NOTES TO CONSOLIDATED FINANCIAL STATEMENTS (CONTINUED)

12 INCOME TAXES (CONTINUED)

   In assessing the realizability of deferred tax assets, management considers
   whether it is more likely than not that some portion or all of the deferred
   tax assets will not be realized. The ultimate realization of deferred tax
   assets is dependent upon the generation of future taxable income during the
   periods in which those temporary differences become deductible. Management
   considers the scheduled reversal of deferred tax liabilities, projected
   future taxable income, and tax planning strategies in making this assessment.
   The change in the valuation allowance for deferred tax assets between 
   January 31, 1996 and January 31, 1997 is due to the recoupment of net
   operating loss carryforwards and management's assessment that the realization
   of the net operating loss carryforwards was more likely than not to be
   realized. In order to fully realize the deferred tax asset, the company will
   need to generate future taxable income of approximately A$1,413,000 prior to
   the expiration of the net operating loss carryforwards in 2012. Based upon
   projections for future taxable income over the periods which the deferred tax
   assets are deductible, management believes it is more likely that not the
   Company will realize the benefits of these deductible differences. The amount
   of the deferred tax asset considered realizable, however, could be reduced in
   the near term if estimates of future taxable income during the carryforward
   period are reduced.

12 SHAREHOLDERS' EQUITY

   On December 31, 1996, the Company consummated a series of transactions to
   effect a reduction in the ordinary shares of the Company (the "Capital
   Reduction"). Pursuant to the Capital Reduction, the Company repurchased and
   cancelled 2,743,878 fully paid ordinary shares and 101,520 options to
   purchase ordinary shares, for a total consideration of A$20,078,000. The
   Company financed the Capital Reduction through:

   (i)    the issuance and sale of A$10,041,952 in Convertible Notes; and

   (ii)   the provision of an additional standby facility of A$12,000,000 from
          the Company's bankers, ANZ. This standby facility will only be
          available to the Company until the earlier of the Company's Initial
          Public Offering or December 31, 1998.

   The effect of the Capital Reduction was to reduce the ordinary shares of the
   Company to A$6,219,661 (comprising 1,706,542 fully paid ordinary shares of
   A$3.64 each) from A$16,220,000 (comprising 4,450,420 fully paid ordinary
   shares of A$3.64 each). Subsequent to the consummation of the Capital
   Reduction, all outstanding ordinary shares were owned by the executive
   directors of the Company and their related interests and the Company's
   pension plan. The Company was delisted from the Australian Stock Exchange
   following the Capital Reduction.

   The Company incurred costs in connection with the Capital Reduction of
   approximately $1,132,000. These amounts have been expensed and are included
   in other expenses (income) in the consolidated statements of operations for
   the seven month period to January 31, 1997.

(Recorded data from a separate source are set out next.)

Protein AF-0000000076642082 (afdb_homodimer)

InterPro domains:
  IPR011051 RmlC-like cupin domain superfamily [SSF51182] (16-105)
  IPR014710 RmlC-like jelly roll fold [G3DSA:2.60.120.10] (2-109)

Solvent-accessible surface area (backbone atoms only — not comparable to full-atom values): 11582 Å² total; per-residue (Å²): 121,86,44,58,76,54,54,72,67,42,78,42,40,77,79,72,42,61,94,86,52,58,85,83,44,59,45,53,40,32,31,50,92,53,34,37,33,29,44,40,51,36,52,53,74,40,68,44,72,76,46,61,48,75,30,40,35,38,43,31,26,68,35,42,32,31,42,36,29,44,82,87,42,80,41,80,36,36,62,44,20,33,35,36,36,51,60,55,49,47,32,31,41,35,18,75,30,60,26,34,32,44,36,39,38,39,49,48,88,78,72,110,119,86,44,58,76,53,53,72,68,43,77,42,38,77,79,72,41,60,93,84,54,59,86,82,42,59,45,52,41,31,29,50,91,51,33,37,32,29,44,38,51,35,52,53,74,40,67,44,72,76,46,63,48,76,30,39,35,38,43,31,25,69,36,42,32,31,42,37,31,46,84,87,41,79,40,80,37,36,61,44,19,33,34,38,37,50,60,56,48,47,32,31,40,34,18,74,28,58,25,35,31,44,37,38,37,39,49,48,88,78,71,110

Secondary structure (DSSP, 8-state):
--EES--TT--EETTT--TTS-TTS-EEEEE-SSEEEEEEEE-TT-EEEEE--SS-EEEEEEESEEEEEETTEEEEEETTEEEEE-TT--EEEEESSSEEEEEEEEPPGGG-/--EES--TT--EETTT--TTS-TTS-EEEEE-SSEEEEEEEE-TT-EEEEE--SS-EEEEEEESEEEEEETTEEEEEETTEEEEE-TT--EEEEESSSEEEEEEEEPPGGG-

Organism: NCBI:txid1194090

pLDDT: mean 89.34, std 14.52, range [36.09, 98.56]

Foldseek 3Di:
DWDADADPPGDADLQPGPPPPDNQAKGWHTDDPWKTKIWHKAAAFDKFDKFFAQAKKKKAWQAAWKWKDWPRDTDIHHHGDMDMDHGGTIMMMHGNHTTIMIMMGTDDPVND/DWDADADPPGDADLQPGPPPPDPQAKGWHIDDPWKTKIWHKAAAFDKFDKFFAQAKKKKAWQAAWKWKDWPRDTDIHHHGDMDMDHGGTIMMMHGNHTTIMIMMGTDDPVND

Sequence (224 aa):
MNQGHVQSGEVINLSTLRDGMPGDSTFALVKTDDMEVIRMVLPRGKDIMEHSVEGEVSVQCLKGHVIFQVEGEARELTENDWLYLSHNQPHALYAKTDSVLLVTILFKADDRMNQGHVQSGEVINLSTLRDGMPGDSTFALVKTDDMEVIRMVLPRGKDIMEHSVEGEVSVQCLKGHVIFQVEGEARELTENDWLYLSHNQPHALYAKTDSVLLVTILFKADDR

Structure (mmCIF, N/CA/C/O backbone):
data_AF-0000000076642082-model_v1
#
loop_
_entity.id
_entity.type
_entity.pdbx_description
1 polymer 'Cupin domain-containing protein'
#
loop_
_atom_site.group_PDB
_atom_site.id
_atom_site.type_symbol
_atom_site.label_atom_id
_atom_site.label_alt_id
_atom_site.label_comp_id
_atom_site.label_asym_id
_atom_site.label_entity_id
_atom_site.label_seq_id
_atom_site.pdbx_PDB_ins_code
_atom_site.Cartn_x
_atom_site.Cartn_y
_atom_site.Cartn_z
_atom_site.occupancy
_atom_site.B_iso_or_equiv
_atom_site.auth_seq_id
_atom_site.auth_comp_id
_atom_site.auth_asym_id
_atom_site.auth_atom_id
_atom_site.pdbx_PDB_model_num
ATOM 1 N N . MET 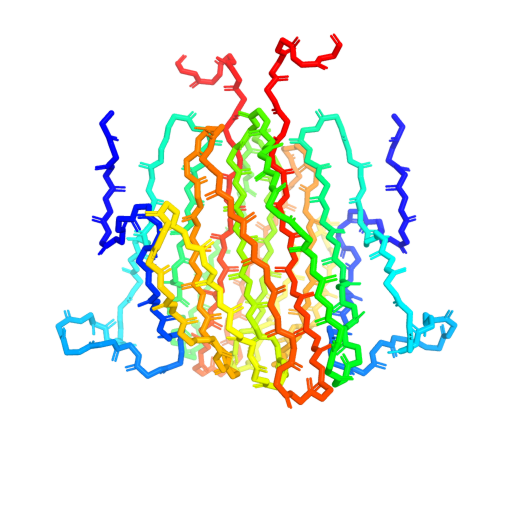A 1 1 ? 14.086 7.406 -13.859 1 44.12 1 MET A N 1
ATOM 2 C CA . MET A 1 1 ? 15.133 6.934 -12.953 1 44.12 1 MET A CA 1
ATOM 3 C C . MET A 1 1 ? 14.539 6.488 -11.617 1 44.12 1 MET A C 1
ATOM 5 O O . MET A 1 1 ? 13.617 7.125 -11.102 1 44.12 1 MET A O 1
ATOM 9 N N . ASN A 1 2 ? 14.508 5.098 -11.336 1 54.59 2 ASN A N 1
ATOM 10 C CA . ASN A 1 2 ? 14.109 4.551 -10.039 1 54.59 2 ASN A CA 1
ATOM 11 C C . ASN A 1 2 ? 14.914 5.16 -8.898 1 54.59 2 ASN A C 1
ATOM 13 O O . ASN A 1 2 ? 16.141 5.023 -8.852 1 54.59 2 ASN A O 1
ATOM 17 N N . GLN A 1 3 ? 14.32 6.285 -8.367 1 67.81 3 GLN A N 1
ATOM 18 C CA . GLN A 1 3 ? 14.914 6.859 -7.168 1 67.81 3 GLN A CA 1
ATOM 19 C C . GLN A 1 3 ? 14.258 6.309 -5.902 1 67.81 3 GLN A C 1
ATOM 21 O O . GLN A 1 3 ? 13.094 5.918 -5.926 1 67.81 3 GLN A O 1
ATOM 26 N N . GLY A 1 4 ? 15.125 5.902 -5.004 1 72.25 4 GLY A N 1
ATOM 27 C CA . GLY A 1 4 ? 14.695 5.414 -3.701 1 72.25 4 GLY A CA 1
ATOM 28 C C . GLY A 1 4 ? 15.625 4.363 -3.123 1 72.25 4 GLY A C 1
ATOM 29 O O . GLY A 1 4 ? 16.719 4.125 -3.652 1 72.25 4 GLY A O 1
ATOM 30 N N . HIS A 1 5 ? 15.133 3.84 -2.074 1 79.69 5 HIS A N 1
ATOM 31 C CA . HIS A 1 5 ? 16 2.979 -1.279 1 79.69 5 HIS A CA 1
ATOM 32 C C . HIS A 1 5 ? 15.773 1.508 -1.609 1 79.69 5 HIS A C 1
ATOM 34 O O . HIS A 1 5 ? 16.547 0.645 -1.184 1 79.69 5 HIS A O 1
ATOM 40 N N . VAL A 1 6 ? 14.758 1.24 -2.422 1 88.81 6 VAL A N 1
ATOM 41 C CA . VAL A 1 6 ? 14.383 -0.149 -2.668 1 88.81 6 VAL A CA 1
ATOM 42 C C . VAL A 1 6 ? 14.312 -0.409 -4.172 1 88.81 6 VAL A C 1
ATOM 44 O O . VAL A 1 6 ? 13.742 0.385 -4.918 1 88.81 6 VAL A O 1
ATOM 47 N N . GLN A 1 7 ? 14.93 -1.49 -4.66 1 91.75 7 GLN A N 1
ATOM 48 C CA . GLN A 1 7 ? 14.875 -1.897 -6.062 1 91.75 7 GLN A CA 1
ATOM 49 C C . GLN A 1 7 ? 13.688 -2.816 -6.324 1 91.75 7 GLN A C 1
ATOM 51 O O . GLN A 1 7 ? 13.203 -3.492 -5.41 1 91.75 7 GLN A O 1
ATOM 56 N N . SER A 1 8 ? 13.266 -2.807 -7.586 1 94.69 8 SER A N 1
ATOM 57 C CA . SER A 1 8 ? 12.172 -3.707 -7.949 1 94.69 8 SER A CA 1
ATOM 58 C C . SER A 1 8 ? 12.492 -5.145 -7.555 1 94.69 8 SER A C 1
ATOM 60 O O . SER A 1 8 ? 13.586 -5.645 -7.828 1 94.69 8 SER A O 1
ATOM 62 N N . GLY A 1 9 ? 11.523 -5.785 -6.879 1 94.38 9 GLY A N 1
ATOM 63 C CA . GLY A 1 9 ? 11.68 -7.176 -6.477 1 94.38 9 GLY A CA 1
ATOM 64 C C . GLY A 1 9 ? 12.383 -7.336 -5.137 1 94.38 9 GLY A C 1
ATOM 65 O O . GLY A 1 9 ? 12.406 -8.43 -4.574 1 94.38 9 GLY A O 1
ATOM 66 N N . GLU A 1 10 ? 12.984 -6.285 -4.641 1 93.44 10 GLU A N 1
ATOM 67 C CA . GLU A 1 10 ? 13.68 -6.352 -3.355 1 93.44 10 GLU A CA 1
ATOM 68 C C . GLU A 1 10 ? 12.688 -6.324 -2.193 1 93.44 10 GLU A C 1
ATOM 70 O O . GLU A 1 10 ? 11.812 -5.457 -2.137 1 93.44 10 GLU A O 1
ATOM 75 N N . VAL A 1 11 ? 12.906 -7.262 -1.254 1 94.88 11 VAL A N 1
ATOM 76 C CA . VAL A 1 11 ? 12.023 -7.328 -0.092 1 94.88 11 VAL A CA 1
ATOM 77 C C . VAL A 1 11 ? 12.609 -6.492 1.046 1 94.88 11 VAL A C 1
ATOM 79 O O . VAL A 1 11 ? 13.789 -6.609 1.363 1 94.88 11 VAL A O 1
ATOM 82 N N . ILE A 1 12 ? 11.734 -5.684 1.6 1 93.19 12 ILE A N 1
ATOM 83 C CA . ILE A 1 12 ? 12.109 -4.977 2.818 1 93.19 12 ILE A CA 1
ATOM 84 C C . ILE A 1 12 ? 11.055 -5.211 3.896 1 93.19 12 ILE A C 1
ATOM 86 O O . ILE A 1 12 ? 9.914 -5.562 3.59 1 93.19 12 ILE A O 1
ATOM 90 N N . ASN A 1 13 ? 11.445 -5.113 5.156 1 93.06 13 ASN A N 1
ATOM 91 C CA . ASN A 1 13 ? 10.484 -5.125 6.258 1 93.06 13 ASN A CA 1
ATOM 92 C C . ASN A 1 13 ? 10.18 -3.713 6.75 1 93.06 13 ASN A C 1
ATOM 94 O O . ASN A 1 13 ? 11.086 -2.967 7.117 1 93.06 13 ASN A O 1
ATOM 98 N N . LEU A 1 14 ? 8.914 -3.361 6.766 1 92.56 14 LEU A N 1
ATOM 99 C CA . LEU A 1 14 ? 8.484 -1.991 7.027 1 92.56 14 LEU A CA 1
ATOM 100 C C . LEU A 1 14 ? 8.625 -1.654 8.508 1 92.56 14 LEU A C 1
ATOM 102 O O . LEU A 1 14 ? 8.617 -0.48 8.883 1 92.56 14 LEU A O 1
ATOM 106 N N . SER A 1 15 ? 8.688 -2.643 9.352 1 84.88 15 SER A N 1
ATOM 107 C CA . SER A 1 15 ? 8.789 -2.432 10.789 1 84.88 15 SER A CA 1
ATOM 108 C C . SER A 1 15 ? 10.242 -2.404 11.25 1 84.88 15 SER A C 1
ATOM 110 O O . SER A 1 15 ? 10.602 -1.67 12.172 1 84.88 15 SER A O 1
ATOM 112 N N . THR A 1 16 ? 11.078 -3.309 10.82 1 71.12 16 THR A N 1
ATOM 113 C CA . THR A 1 16 ? 12.43 -3.465 11.328 1 71.12 16 THR A CA 1
ATOM 114 C C . THR A 1 16 ? 13.43 -2.723 10.453 1 71.12 16 THR A C 1
ATOM 116 O O . THR A 1 16 ? 14.469 -2.258 10.93 1 71.12 16 THR A O 1
ATOM 119 N N . LEU A 1 17 ? 13.133 -2.242 9.516 1 64.38 17 LEU A N 1
ATOM 120 C CA . LEU A 1 17 ? 13.969 -1.583 8.516 1 64.38 17 LEU A CA 1
ATOM 121 C C . LEU A 1 17 ? 15.375 -2.182 8.492 1 64.38 17 LEU A C 1
ATOM 123 O O . LEU A 1 17 ? 15.828 -2.738 9.5 1 64.38 17 LEU A O 1
ATOM 127 N N . ARG A 1 18 ? 15.828 -2.6 7.395 1 56.19 18 ARG A N 1
ATOM 128 C CA . ARG A 1 18 ? 17.203 -3.088 7.309 1 56.19 18 ARG A CA 1
ATOM 129 C C . ARG A 1 18 ? 18.172 -2.088 7.914 1 56.19 18 ARG A C 1
ATOM 131 O O . ARG A 1 18 ? 17.844 -0.918 8.109 1 56.19 18 ARG A O 1
ATOM 138 N N . ASP A 1 19 ? 19.375 -2.592 8.211 1 53.44 19 ASP A N 1
ATOM 139 C CA . ASP A 1 19 ? 20.547 -1.799 8.562 1 53.44 19 ASP A CA 1
ATOM 140 C C . ASP A 1 19 ? 20.734 -0.631 7.598 1 53.44 19 ASP A C 1
ATOM 142 O O . ASP A 1 19 ? 20.625 -0.805 6.383 1 53.44 19 ASP A O 1
ATOM 146 N N . GLY A 1 20 ? 20.672 0.663 8.133 1 52.78 20 GLY A N 1
ATOM 147 C CA . GLY A 1 20 ? 20.953 1.87 7.371 1 52.78 20 GLY A CA 1
ATOM 148 C C . GLY A 1 20 ? 19.734 2.713 7.105 1 52.78 20 GLY A C 1
ATOM 149 O O . GLY A 1 20 ? 19.844 3.873 6.703 1 52.78 20 GLY A O 1
ATOM 150 N N . MET A 1 21 ? 18.578 1.993 7.086 1 55.59 21 MET A N 1
ATOM 151 C CA . MET A 1 21 ? 17.422 2.871 6.922 1 55.59 21 MET A CA 1
ATOM 152 C C . MET A 1 21 ? 17.094 3.596 8.227 1 55.59 21 MET A C 1
ATOM 154 O O . MET A 1 21 ? 17.125 2.988 9.297 1 55.59 21 MET A O 1
ATOM 158 N N . PRO A 1 22 ? 17.188 4.852 8.078 1 55.81 22 PRO A N 1
ATOM 159 C CA . PRO A 1 22 ? 16.922 5.566 9.328 1 55.81 22 PRO A CA 1
ATOM 160 C C . PRO A 1 22 ? 15.555 5.227 9.93 1 55.81 22 PRO A C 1
ATOM 162 O O . PRO A 1 22 ? 14.516 5.602 9.367 1 55.81 22 PRO A O 1
ATOM 165 N N . GLY A 1 23 ? 15.539 4.379 10.891 1 61.5 23 GLY A N 1
ATOM 166 C CA . GLY A 1 23 ? 14.289 4.004 11.531 1 61.5 23 GLY A CA 1
ATOM 167 C C . GLY A 1 23 ? 13.539 5.184 12.117 1 61.5 23 GLY A C 1
ATOM 168 O O . GLY A 1 23 ? 12.328 5.121 12.312 1 61.5 23 GLY A O 1
ATOM 169 N N . ASP A 1 24 ? 14.25 6.285 12.148 1 69.06 24 ASP A N 1
ATOM 170 C CA . ASP A 1 24 ? 13.664 7.41 12.867 1 69.06 24 ASP A CA 1
ATOM 171 C C . ASP A 1 24 ? 13.398 8.586 11.93 1 69.06 24 ASP A C 1
ATOM 173 O O . ASP A 1 24 ? 13.141 9.703 12.391 1 69.06 24 ASP A O 1
ATOM 177 N N . SER A 1 25 ? 13.516 8.219 10.617 1 83.31 25 SER A N 1
ATOM 178 C CA . SER A 1 25 ? 13.281 9.328 9.703 1 83.31 25 SER A CA 1
ATOM 179 C C . SER A 1 25 ? 12.398 8.906 8.531 1 83.31 25 SER A C 1
ATOM 181 O O . SER A 1 25 ? 12.398 7.738 8.148 1 83.31 25 SER A O 1
ATOM 183 N N . THR A 1 26 ? 11.727 9.93 8.133 1 90.31 26 THR A N 1
ATOM 184 C CA . THR A 1 26 ? 10.906 9.773 6.934 1 90.31 26 THR A CA 1
ATOM 185 C C . THR A 1 26 ? 11.781 9.648 5.691 1 90.31 26 THR A C 1
ATOM 187 O O . THR A 1 26 ? 12.75 10.398 5.531 1 90.31 26 THR A O 1
ATOM 190 N N . PHE A 1 27 ? 11.469 8.648 4.852 1 89.44 27 PHE A N 1
ATOM 191 C CA . PHE A 1 27 ? 12.18 8.547 3.586 1 89.44 27 PHE A CA 1
ATOM 192 C C . PHE A 1 27 ? 11.336 7.844 2.537 1 89.44 27 PHE A C 1
ATOM 194 O O . PHE A 1 27 ? 10.398 7.117 2.875 1 89.44 27 PHE A O 1
ATOM 201 N N . ALA A 1 28 ? 11.727 8.086 1.295 1 92.94 28 ALA A N 1
ATOM 202 C CA . ALA A 1 28 ? 11.07 7.406 0.182 1 92.94 28 ALA A CA 1
ATOM 203 C C . ALA A 1 28 ? 11.648 6.008 -0.016 1 92.94 28 ALA A C 1
ATOM 205 O O . ALA A 1 28 ? 12.852 5.844 -0.21 1 92.94 28 ALA A O 1
ATOM 206 N N . LEU A 1 29 ? 10.805 5.059 0.083 1 93.38 29 LEU A N 1
ATOM 207 C CA . LEU A 1 29 ? 11.219 3.701 -0.255 1 93.38 29 LEU A CA 1
ATOM 208 C C . LEU A 1 29 ? 11.516 3.576 -1.747 1 93.38 29 LEU A C 1
ATOM 210 O O . LEU A 1 29 ? 12.539 3.018 -2.139 1 93.38 29 LEU A O 1
ATOM 214 N N . VAL A 1 30 ? 10.547 4.102 -2.547 1 94.44 30 VAL A N 1
ATOM 215 C CA . VAL A 1 30 ? 10.672 4.059 -4 1 94.44 30 VAL A CA 1
ATOM 216 C C . VAL A 1 30 ? 10.023 5.293 -4.613 1 94.44 30 VAL A C 1
ATOM 218 O O . VAL A 1 30 ? 9.031 5.805 -4.086 1 94.44 30 VAL A O 1
ATOM 221 N N . LYS A 1 31 ? 10.578 5.77 -5.641 1 95.31 31 LYS A N 1
ATOM 222 C CA . LYS A 1 31 ? 9.992 6.785 -6.512 1 95.31 31 LYS A CA 1
ATOM 223 C C . LYS A 1 31 ? 10.195 6.434 -7.98 1 95.31 31 LYS A C 1
ATOM 225 O O . LYS A 1 31 ? 11.336 6.285 -8.438 1 95.31 31 LYS A O 1
ATOM 230 N N . THR A 1 32 ? 9.148 6.25 -8.633 1 94.19 32 THR A N 1
ATOM 231 C CA . THR A 1 32 ? 9.164 5.977 -10.07 1 94.19 32 THR A CA 1
ATOM 232 C C . THR A 1 32 ? 8.414 7.055 -10.836 1 94.19 32 THR A C 1
ATOM 234 O O . THR A 1 32 ? 8.07 8.102 -10.273 1 94.19 32 THR A O 1
ATOM 237 N N . ASP A 1 33 ? 8.227 6.832 -12.164 1 91.62 33 ASP A N 1
ATOM 238 C CA . ASP A 1 33 ? 7.434 7.762 -12.953 1 91.62 33 ASP A CA 1
ATOM 239 C C . ASP A 1 33 ? 5.949 7.656 -12.609 1 91.62 33 ASP A C 1
ATOM 241 O O . ASP A 1 33 ? 5.168 8.555 -12.914 1 91.62 33 ASP A O 1
ATOM 245 N N . ASP A 1 34 ? 5.598 6.613 -11.906 1 93.75 34 ASP A N 1
ATOM 246 C CA . ASP A 1 34 ? 4.176 6.332 -11.727 1 93.75 34 ASP A CA 1
ATOM 247 C C . ASP A 1 34 ? 3.748 6.555 -10.273 1 93.75 34 ASP A C 1
ATOM 249 O O . ASP A 1 34 ? 2.576 6.824 -10 1 93.75 34 ASP A O 1
ATOM 253 N N . MET A 1 35 ? 4.75 6.438 -9.383 1 96 35 MET A N 1
ATOM 254 C CA . MET A 1 35 ? 4.352 6.527 -7.98 1 96 35 MET A CA 1
ATOM 255 C C . MET A 1 35 ? 5.539 6.898 -7.102 1 96 35 MET A C 1
ATOM 257 O O . MET A 1 35 ? 6.691 6.824 -7.539 1 96 35 MET A O 1
ATOM 261 N N . GLU A 1 36 ? 5.234 7.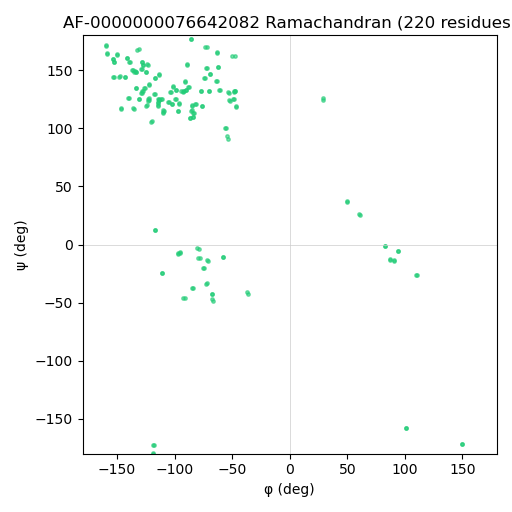297 -5.945 1 96.94 36 GLU A N 1
ATOM 262 C CA . GLU A 1 36 ? 6.156 7.418 -4.82 1 96.94 36 GLU A CA 1
ATOM 263 C C . GLU A 1 36 ? 5.613 6.703 -3.586 1 96.94 36 GLU A C 1
ATOM 265 O O . GLU A 1 36 ? 4.449 6.871 -3.227 1 96.94 36 GLU A O 1
ATOM 270 N N . VAL A 1 37 ? 6.43 5.832 -2.924 1 97.5 37 VAL A N 1
ATOM 271 C CA . VAL A 1 37 ? 6.086 5.164 -1.674 1 97.5 37 VAL A CA 1
ATOM 272 C C . VAL A 1 37 ? 6.996 5.66 -0.553 1 97.5 37 VAL A C 1
ATOM 274 O O . VAL A 1 37 ? 8.219 5.551 -0.644 1 97.5 37 VAL A O 1
ATOM 277 N N . ILE A 1 38 ? 6.379 6.129 0.492 1 96.38 38 ILE A N 1
ATOM 278 C CA . ILE A 1 38 ? 7.109 6.809 1.557 1 96.38 38 ILE A CA 1
ATOM 279 C C . ILE A 1 38 ? 6.859 6.102 2.887 1 96.38 38 ILE A C 1
ATOM 281 O O . ILE A 1 38 ? 5.715 5.812 3.236 1 96.38 38 ILE A O 1
ATOM 285 N N . ARG A 1 39 ? 7.879 5.715 3.537 1 95.19 39 ARG A N 1
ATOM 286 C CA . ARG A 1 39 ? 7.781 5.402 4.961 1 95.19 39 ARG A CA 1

   Additionally, in connection with the Capital Reduction, the Company also
   acquired the remaining 15% interest in The Galore Group (USA) Inc. ("Galore
   USA") from Mr. Sydney Selati, President of Galore USA, for consideration of
   A$1,000,000. The transaction was effected by the issuance of 137,189 ordinary
   shares ($7.29 per share) of the Company. Mr. Sydney Selati was subsequently
   appointed a director of Barbeques Galore on July 21, 1997.

                                                                              16

<PAGE>
 
                                      Barbeques Galore Limited and subsidiaries 
                                              Consolidated financial statements

NOTES TO CONSOLIDATED FINANCIAL STATEMENTS (CONTINUED)

13 SHARE OPTION PLAN

   EXECUTIVE SHARE OPTION PLAN (CONTINUED)

   Effective January 31, 1997, the Company adopted an executive share option
   plan (the "Executive Plan") under which the Board of Directors granted
   certain members of management options to purchase ordinary shares in the
   Company. A total of 203,040 options were issued under the Executive Plan with
   an exercise price of A$8.38 per share. The options do not vest until February
   1, 1999 after which each Optionholder is entitled to subscribe for one fully
   paid ordinary share. The options are not quoted and are due to expire on the
   earlier of the 5th anniversary from the issue date or, subject to certain
   conditions, on cessation of employment.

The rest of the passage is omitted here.